------ The records ------
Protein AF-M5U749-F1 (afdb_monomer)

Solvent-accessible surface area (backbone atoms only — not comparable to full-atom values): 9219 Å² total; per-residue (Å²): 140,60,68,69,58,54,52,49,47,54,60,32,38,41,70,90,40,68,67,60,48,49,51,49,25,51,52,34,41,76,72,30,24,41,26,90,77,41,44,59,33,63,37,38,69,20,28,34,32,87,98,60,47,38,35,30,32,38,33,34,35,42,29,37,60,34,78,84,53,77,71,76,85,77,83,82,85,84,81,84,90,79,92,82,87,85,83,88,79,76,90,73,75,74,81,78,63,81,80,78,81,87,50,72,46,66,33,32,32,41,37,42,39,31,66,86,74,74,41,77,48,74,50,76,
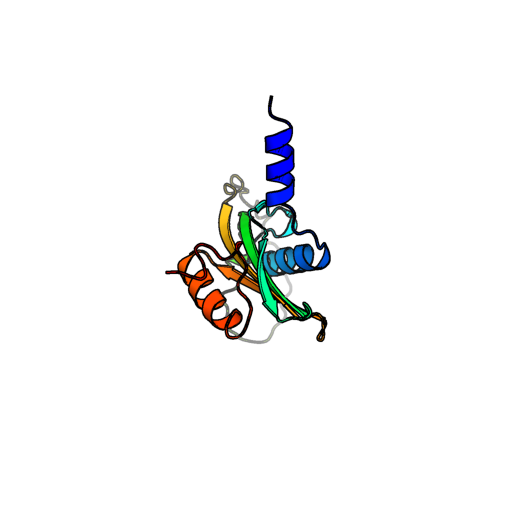28,82,43,66,68,62,44,33,57,53,45,51,66,72,39,63,96,36,50,72,40,85,63,24,70,85,52,77,72,128

Mean predicted aligned error: 11.36 Å

Radius of gyration: 21.71 Å; Cα contacts (8 Å, |Δi|>4): 219; chains: 1; bounding box: 68×42×46 Å

Organism: NCBI:txid1263870

Sequence (154 aa):
MNWWQQLRKKWDDWCGDREMEMSIRSHLTQNGYFGHTAKFEAVRLVAVQRPGWLQIFRFEVTARVNPASSSTAGTDSSSAGTDNMIANAEHSEHDHGPDPEAEYHRLYGLVREDHRQNRSNVRVFQSESQRLELFQRWSDGLICLRGAKGLANS

pLDDT: mean 80.88, std 17.86, range [44.75, 97.19]

Secondary structure (DSSP, 8-state):
--HHHHHHHHHHH--S-HHHHHHHHHHHHHTTB-GGGPEEEEEEEEEEETTTTEEEEEEEEEEEB-GGGTT-S-----------------------PPPPP--EEEEEEEEEEETTTTEEEEEEESSHHHHHHHHHHHHTTSEE-GGGTTTS--

Structure (mmCIF, N/CA/C/O backbone):
data_AF-M5U749-F1
#
_entry.id   AF-M5U749-F1
#
loop_
_atom_site.group_PDB
_atom_
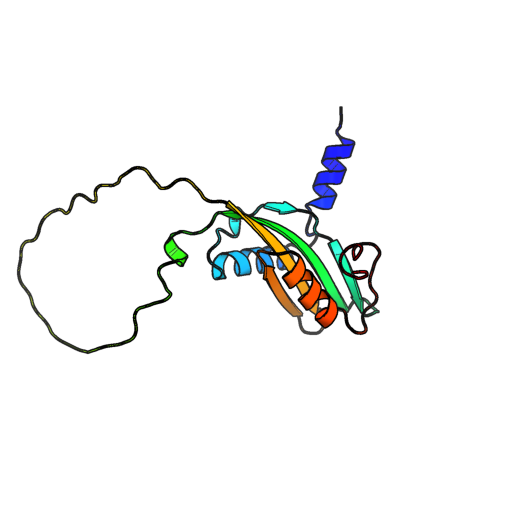site.id
_atom_site.type_symbol
_atom_site.label_atom_id
_atom_site.label_alt_id
_atom_site.label_comp_id
_atom_site.label_asym_id
_atom_site.label_entity_id
_atom_site.label_seq_id
_atom_site.pdbx_PDB_ins_code
_atom_site.Cartn_x
_atom_site.Cartn_y
_atom_site.Cartn_z
_atom_site.occupancy
_atom_site.B_iso_or_equiv
_atom_site.auth_seq_id
_atom_site.auth_comp_id
_atom_site.auth_asym_id
_atom_site.auth_atom_id
_atom_site.pdbx_PDB_model_num
ATOM 1 N N . MET A 1 1 ? -12.506 21.556 -19.618 1.00 55.12 1 MET A N 1
ATOM 2 C CA . MET A 1 1 ? -13.344 20.561 -18.906 1.00 55.12 1 MET A CA 1
ATOM 3 C C . MET A 1 1 ? -12.506 19.296 -18.721 1.00 55.12 1 MET A C 1
ATOM 5 O O . MET A 1 1 ? -12.149 18.713 -19.725 1.00 55.12 1 MET A O 1
ATOM 9 N N . ASN A 1 2 ? -11.969 18.908 -17.558 1.00 55.53 2 ASN A N 1
ATOM 10 C CA . ASN A 1 2 ? -12.652 18.526 -16.316 1.00 55.53 2 ASN A CA 1
ATOM 11 C C . ASN A 1 2 ? -11.713 18.674 -15.093 1.00 55.53 2 ASN A C 1
ATOM 13 O O . ASN A 1 2 ? -11.138 17.700 -14.607 1.00 55.53 2 ASN A O 1
ATOM 17 N N . TRP A 1 3 ? -11.569 19.889 -14.565 1.00 58.16 3 TRP A N 1
ATOM 18 C CA . TRP A 1 3 ? -10.741 20.176 -13.380 1.00 58.16 3 TRP A CA 1
ATOM 19 C C . TRP A 1 3 ? -11.153 19.360 -12.134 1.00 58.16 3 TRP A C 1
ATOM 21 O O . TRP A 1 3 ? -10.307 18.859 -11.399 1.00 58.16 3 TRP A O 1
ATOM 31 N N . TRP A 1 4 ? -12.453 19.106 -11.963 1.00 64.81 4 TRP A N 1
ATOM 32 C CA . TRP A 1 4 ? -12.997 18.273 -10.882 1.00 64.81 4 TRP A CA 1
ATOM 33 C C . TRP A 1 4 ? -12.586 16.796 -10.964 1.00 64.81 4 TRP A C 1
ATOM 35 O O . TRP A 1 4 ? -12.398 16.152 -9.936 1.00 64.81 4 TRP A O 1
ATOM 45 N N . GLN A 1 5 ? -12.400 16.252 -12.172 1.00 69.06 5 GLN A N 1
ATOM 46 C CA . GLN A 1 5 ? -11.908 14.880 -12.343 1.00 69.06 5 GLN A CA 1
ATOM 47 C C . GLN A 1 5 ? -10.418 14.784 -12.004 1.00 69.06 5 GLN A C 1
ATOM 49 O O . GLN A 1 5 ? -9.993 13.802 -11.404 1.00 69.06 5 GLN A O 1
ATOM 54 N N . GLN A 1 6 ? -9.640 15.824 -12.317 1.00 65.50 6 GLN A N 1
ATOM 55 C CA . GLN A 1 6 ? -8.222 15.904 -11.955 1.00 65.50 6 GLN A CA 1
ATOM 56 C C . GLN A 1 6 ? -8.022 16.053 -10.442 1.00 65.50 6 GLN A C 1
ATOM 58 O O . GLN A 1 6 ? -7.130 15.421 -9.884 1.00 65.50 6 GLN A O 1
ATOM 63 N N . LEU A 1 7 ? -8.867 16.840 -9.766 1.00 63.81 7 LEU A N 1
ATOM 64 C CA . LEU A 1 7 ? -8.863 16.958 -8.304 1.00 63.81 7 LEU A CA 1
ATOM 65 C C . LEU A 1 7 ? -9.232 15.642 -7.620 1.00 63.81 7 LEU A C 1
ATOM 67 O O . LEU A 1 7 ? -8.566 15.239 -6.672 1.00 63.81 7 LEU A O 1
ATOM 71 N N . ARG A 1 8 ? -10.260 14.955 -8.130 1.00 63.44 8 ARG A N 1
ATOM 72 C CA . ARG A 1 8 ? -10.671 13.644 -7.625 1.00 63.44 8 ARG A CA 1
ATOM 73 C C . ARG A 1 8 ? -9.572 12.605 -7.830 1.00 63.44 8 ARG A C 1
ATOM 75 O O . ARG A 1 8 ? -9.222 11.922 -6.884 1.
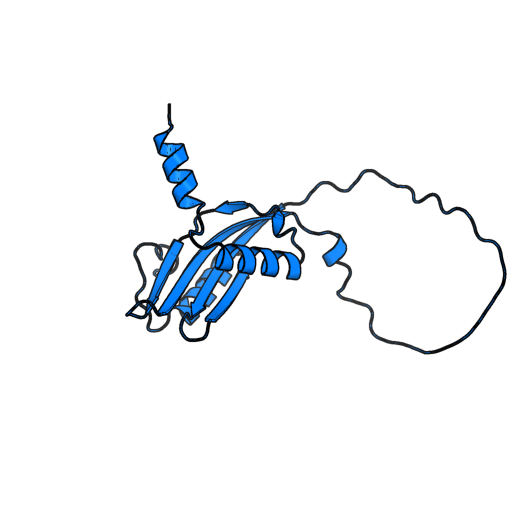00 63.44 8 ARG A O 1
ATOM 82 N N . LYS A 1 9 ? -8.946 12.570 -9.010 1.00 62.78 9 LYS A N 1
ATOM 83 C CA . LYS A 1 9 ? -7.798 11.698 -9.281 1.00 62.78 9 LYS A CA 1
ATOM 84 C C . LYS A 1 9 ? -6.618 11.994 -8.347 1.00 62.78 9 LYS A C 1
ATOM 86 O O . LYS A 1 9 ? -6.103 11.081 -7.722 1.00 62.78 9 LYS A O 1
ATOM 91 N N . LYS A 1 10 ? -6.275 13.269 -8.133 1.00 60.00 10 LYS A N 1
ATOM 92 C CA . LYS A 1 10 ? -5.256 13.658 -7.142 1.00 60.00 10 LYS A CA 1
ATOM 93 C C . LYS A 1 10 ? -5.589 13.193 -5.723 1.00 60.00 10 LYS A C 1
ATOM 95 O O . LYS A 1 10 ? -4.683 12.810 -5.005 1.00 60.00 10 LYS A O 1
ATOM 100 N N . TRP A 1 11 ? -6.857 13.219 -5.320 1.00 59.88 11 TRP A N 1
ATOM 101 C CA . TRP A 1 11 ? -7.313 12.696 -4.025 1.00 59.88 11 TRP A CA 1
ATOM 102 C C . TRP A 1 11 ? -7.341 11.162 -3.952 1.00 59.88 11 TRP A C 1
ATOM 104 O O . TRP A 1 11 ? -7.294 10.587 -2.865 1.00 59.88 11 TRP A O 1
ATOM 114 N N . ASP A 1 12 ? -7.453 10.487 -5.091 1.00 62.94 12 ASP A N 1
ATOM 115 C CA . ASP A 1 12 ? -7.419 9.028 -5.201 1.00 62.94 12 ASP A CA 1
ATOM 116 C C . ASP A 1 12 ? -5.975 8.495 -5.177 1.00 62.94 12 ASP A C 1
ATOM 118 O O . ASP A 1 12 ? -5.730 7.423 -4.623 1.00 62.94 12 ASP A O 1
ATOM 122 N N . ASP A 1 13 ? -5.032 9.282 -5.700 1.00 66.44 13 ASP A N 1
ATOM 123 C CA . ASP A 1 13 ? -3.600 8.969 -5.784 1.00 66.44 13 ASP A CA 1
ATOM 124 C C . ASP A 1 13 ? -2.815 9.425 -4.533 1.00 66.44 13 ASP A C 1
ATOM 126 O O . ASP A 1 13 ? -1.642 9.092 -4.363 1.00 66.44 13 ASP A O 1
ATOM 130 N N . TRP A 1 14 ? -3.436 10.210 -3.646 1.00 69.00 14 TRP A N 1
ATOM 131 C CA . TRP A 1 14 ? -2.752 10.802 -2.496 1.00 69.00 14 TRP A CA 1
ATOM 132 C C . TRP A 1 14 ? -2.702 9.857 -1.290 1.00 69.00 14 TRP A C 1
ATOM 134 O O . TRP A 1 14 ? -3.725 9.481 -0.723 1.00 69.00 14 TRP A O 1
ATOM 144 N N . CYS A 1 15 ? -1.479 9.539 -0.859 1.00 64.38 15 CYS A N 1
ATOM 145 C CA . CYS A 1 15 ? -1.180 8.737 0.329 1.00 64.38 15 CYS A CA 1
ATOM 146 C C . CYS A 1 15 ? -1.472 9.479 1.653 1.00 64.38 15 CYS A C 1
ATOM 148 O O . CYS A 1 15 ? -1.623 8.845 2.692 1.00 64.38 15 CYS A O 1
ATOM 150 N N . GLY A 1 16 ? -1.566 10.819 1.633 1.00 64.62 16 GLY A N 1
ATOM 151 C CA . GLY A 1 16 ? -1.812 11.667 2.813 1.00 64.62 16 GLY A CA 1
ATOM 152 C C . GLY A 1 16 ? -0.630 11.781 3.785 1.00 64.62 16 GLY A C 1
ATOM 153 O O . GLY A 1 16 ? -0.423 12.844 4.364 1.00 64.62 16 GLY A O 1
ATOM 154 N N . ASP A 1 17 ? 0.170 10.721 3.903 1.00 82.31 17 ASP A N 1
ATOM 155 C CA . ASP A 1 17 ? 1.279 10.574 4.840 1.00 82.31 17 ASP A CA 1
ATOM 156 C C . ASP A 1 17 ? 2.600 10.303 4.096 1.00 82.31 17 ASP A C 1
ATOM 158 O O . ASP A 1 17 ? 2.738 9.335 3.340 1.00 82.31 17 ASP A O 1
ATOM 162 N N . ARG A 1 18 ? 3.582 11.188 4.311 1.00 85.50 18 ARG A N 1
ATOM 163 C CA . ARG A 1 18 ? 4.910 11.102 3.694 1.00 85.50 18 ARG A CA 1
ATOM 164 C C . ARG A 1 18 ? 5.722 9.933 4.247 1.00 85.50 18 ARG A C 1
ATOM 166 O O . ARG A 1 18 ? 6.511 9.362 3.499 1.00 85.50 18 ARG A O 1
ATOM 173 N N . GLU A 1 19 ? 5.564 9.585 5.519 1.00 88.19 19 GLU A N 1
ATOM 174 C CA . GLU A 1 19 ? 6.306 8.480 6.130 1.00 88.19 19 GLU A CA 1
ATOM 175 C C . GLU A 1 19 ? 5.834 7.144 5.559 1.00 88.19 19 GLU A C 1
ATOM 177 O O . GLU A 1 19 ? 6.662 6.344 5.118 1.00 88.19 19 GLU A O 1
ATOM 182 N N . MET A 1 20 ? 4.516 6.959 5.444 1.00 89.81 20 MET A N 1
ATOM 183 C CA . MET A 1 20 ? 3.927 5.801 4.765 1.00 89.81 20 MET A CA 1
ATOM 184 C C . MET A 1 20 ? 4.348 5.734 3.292 1.00 89.81 20 MET A C 1
ATOM 186 O O . MET A 1 20 ? 4.741 4.679 2.802 1.00 89.81 20 MET A O 1
ATOM 190 N N . GLU A 1 21 ? 4.318 6.852 2.560 1.00 92.12 21 GLU A N 1
ATOM 191 C CA . GLU A 1 21 ? 4.786 6.849 1.169 1.00 92.12 21 GLU A CA 1
ATOM 192 C C . GLU A 1 21 ? 6.257 6.412 1.074 1.00 92.12 21 GLU A C 1
ATOM 194 O O . GLU A 1 21 ? 6.607 5.558 0.256 1.00 92.12 21 GLU A O 1
ATOM 199 N N . MET A 1 22 ? 7.124 6.950 1.934 1.00 92.38 22 MET A N 1
ATOM 200 C CA . MET A 1 22 ? 8.540 6.586 1.969 1.00 92.38 22 MET A CA 1
ATOM 201 C C . MET A 1 22 ? 8.757 5.122 2.364 1.00 92.38 22 MET A C 1
ATOM 203 O O . MET A 1 22 ? 9.637 4.476 1.790 1.00 92.38 22 MET A O 1
ATOM 207 N N . SER A 1 23 ? 7.954 4.575 3.283 1.00 93.31 23 SER A N 1
ATOM 208 C CA . SER A 1 23 ? 8.032 3.162 3.667 1.00 93.31 23 SER A CA 1
ATOM 209 C C 
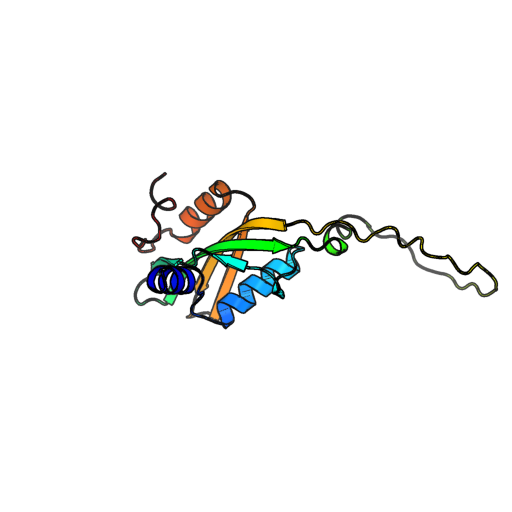. SER A 1 23 ? 7.668 2.254 2.491 1.00 93.31 23 SER A C 1
ATOM 211 O O . SER A 1 23 ? 8.398 1.302 2.204 1.00 93.31 23 SER A O 1
ATOM 213 N N . ILE A 1 24 ? 6.625 2.601 1.728 1.00 94.19 24 ILE A N 1
ATOM 214 C CA . ILE A 1 24 ? 6.238 1.853 0.528 1.00 94.19 24 ILE A CA 1
ATOM 215 C C . ILE A 1 24 ? 7.319 1.946 -0.550 1.00 94.19 24 ILE A C 1
ATOM 217 O O . ILE A 1 24 ? 7.702 0.927 -1.125 1.00 94.19 24 ILE A O 1
ATOM 221 N N . ARG A 1 25 ? 7.850 3.145 -0.823 1.00 95.44 25 ARG A N 1
ATOM 222 C CA . ARG A 1 25 ? 8.923 3.328 -1.816 1.00 95.44 25 ARG A CA 1
ATOM 223 C C . ARG A 1 25 ? 10.180 2.545 -1.438 1.00 95.44 25 ARG A C 1
ATOM 225 O O . ARG A 1 25 ? 10.753 1.882 -2.296 1.00 95.44 25 ARG A O 1
ATOM 232 N N . SER A 1 26 ? 10.577 2.576 -0.167 1.00 95.31 26 SER A N 1
ATOM 233 C CA . SER A 1 26 ? 11.704 1.790 0.347 1.00 95.31 26 SER A CA 1
ATOM 234 C C . SER A 1 26 ? 11.462 0.287 0.171 1.00 95.31 26 SER A C 1
ATOM 236 O O . SER A 1 26 ? 12.324 -0.423 -0.346 1.00 95.31 26 SER A O 1
ATOM 238 N N . HIS A 1 27 ? 10.255 -0.186 0.497 1.00 95.38 27 HIS A N 1
ATOM 239 C CA . HIS A 1 27 ? 9.873 -1.584 0.310 1.00 95.38 27 HIS A CA 1
ATOM 240 C C . HIS A 1 27 ? 9.907 -2.010 -1.165 1.00 95.38 27 HIS A C 1
ATOM 242 O O . HIS A 1 27 ? 10.373 -3.100 -1.479 1.00 95.38 27 HIS A O 1
ATOM 248 N N . LEU A 1 28 ? 9.463 -1.159 -2.093 1.00 95.62 28 LEU A N 1
ATOM 249 C CA . LEU A 1 28 ? 9.568 -1.428 -3.531 1.00 95.62 28 LEU A CA 1
ATOM 250 C C . LEU A 1 28 ? 11.029 -1.556 -3.978 1.00 95.62 28 LEU A C 1
ATOM 252 O O . LEU A 1 28 ? 11.364 -2.507 -4.679 1.00 95.62 28 LEU A O 1
ATOM 256 N N . THR A 1 29 ? 11.902 -0.656 -3.519 1.00 95.38 29 THR A N 1
ATOM 257 C CA . THR A 1 29 ? 13.344 -0.716 -3.802 1.00 95.38 29 THR A CA 1
ATOM 258 C C . THR A 1 29 ? 13.982 -2.010 -3.308 1.00 95.38 29 THR A C 1
ATOM 260 O O . THR A 1 29 ? 14.737 -2.640 -4.044 1.00 95.38 29 THR A O 1
ATOM 263 N N . GLN A 1 30 ? 13.633 -2.451 -2.100 1.00 93.88 30 GLN A N 1
ATOM 264 C CA . GLN A 1 30 ? 14.122 -3.713 -1.535 1.00 93.88 30 GLN A CA 1
ATOM 265 C C . GLN A 1 30 ? 13.651 -4.947 -2.319 1.00 93.88 30 GLN A C 1
ATOM 267 O O . GLN A 1 30 ? 14.360 -5.945 -2.359 1.00 93.88 30 GLN A O 1
ATOM 272 N N . ASN A 1 31 ? 12.482 -4.874 -2.963 1.00 93.69 31 ASN A N 1
ATOM 273 C CA . ASN A 1 31 ? 11.909 -5.965 -3.758 1.00 93.69 31 ASN A CA 1
ATOM 274 C C . ASN A 1 31 ? 12.206 -5.844 -5.261 1.00 93.69 31 ASN A C 1
ATOM 276 O O . ASN A 1 31 ? 11.491 -6.421 -6.078 1.00 93.69 31 ASN A O 1
ATOM 280 N N . GLY A 1 32 ? 13.232 -5.079 -5.634 1.00 94.19 32 GLY A N 1
ATOM 281 C CA . GLY A 1 32 ? 13.709 -5.048 -7.011 1.00 94.19 32 GLY A CA 1
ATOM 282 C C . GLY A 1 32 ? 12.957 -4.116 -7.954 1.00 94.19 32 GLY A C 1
------
### What you need to do
Could you return exactly the lines above from the line with "ATOM 19 C C" to the line with "ATOM 33 C C", both included, and nothing else?

### Result
ATOM 19 C C . TRP A 1 3 ? -11.153 19.360 -12.134 1.00 58.16 3 TRP A C 1
ATOM 21 O O . TRP A 1 3 ? -10.307 18.859 -11.399 1.00 58.16 3 TRP A O 1
ATOM 31 N N . TRP A 1 4 ? -12.453 19.106 -11.963 1.00 64.81 4 TRP A N 1
ATOM 32 C CA . TRP A 1 4 ? -12.997 18.273 -10.882 1.00 64.81 4 TRP A CA 1
ATOM 33 C C . TRP A 1 4 ? -12.586 16.796 -10.964 1.00 64.81 4 TRP A C 1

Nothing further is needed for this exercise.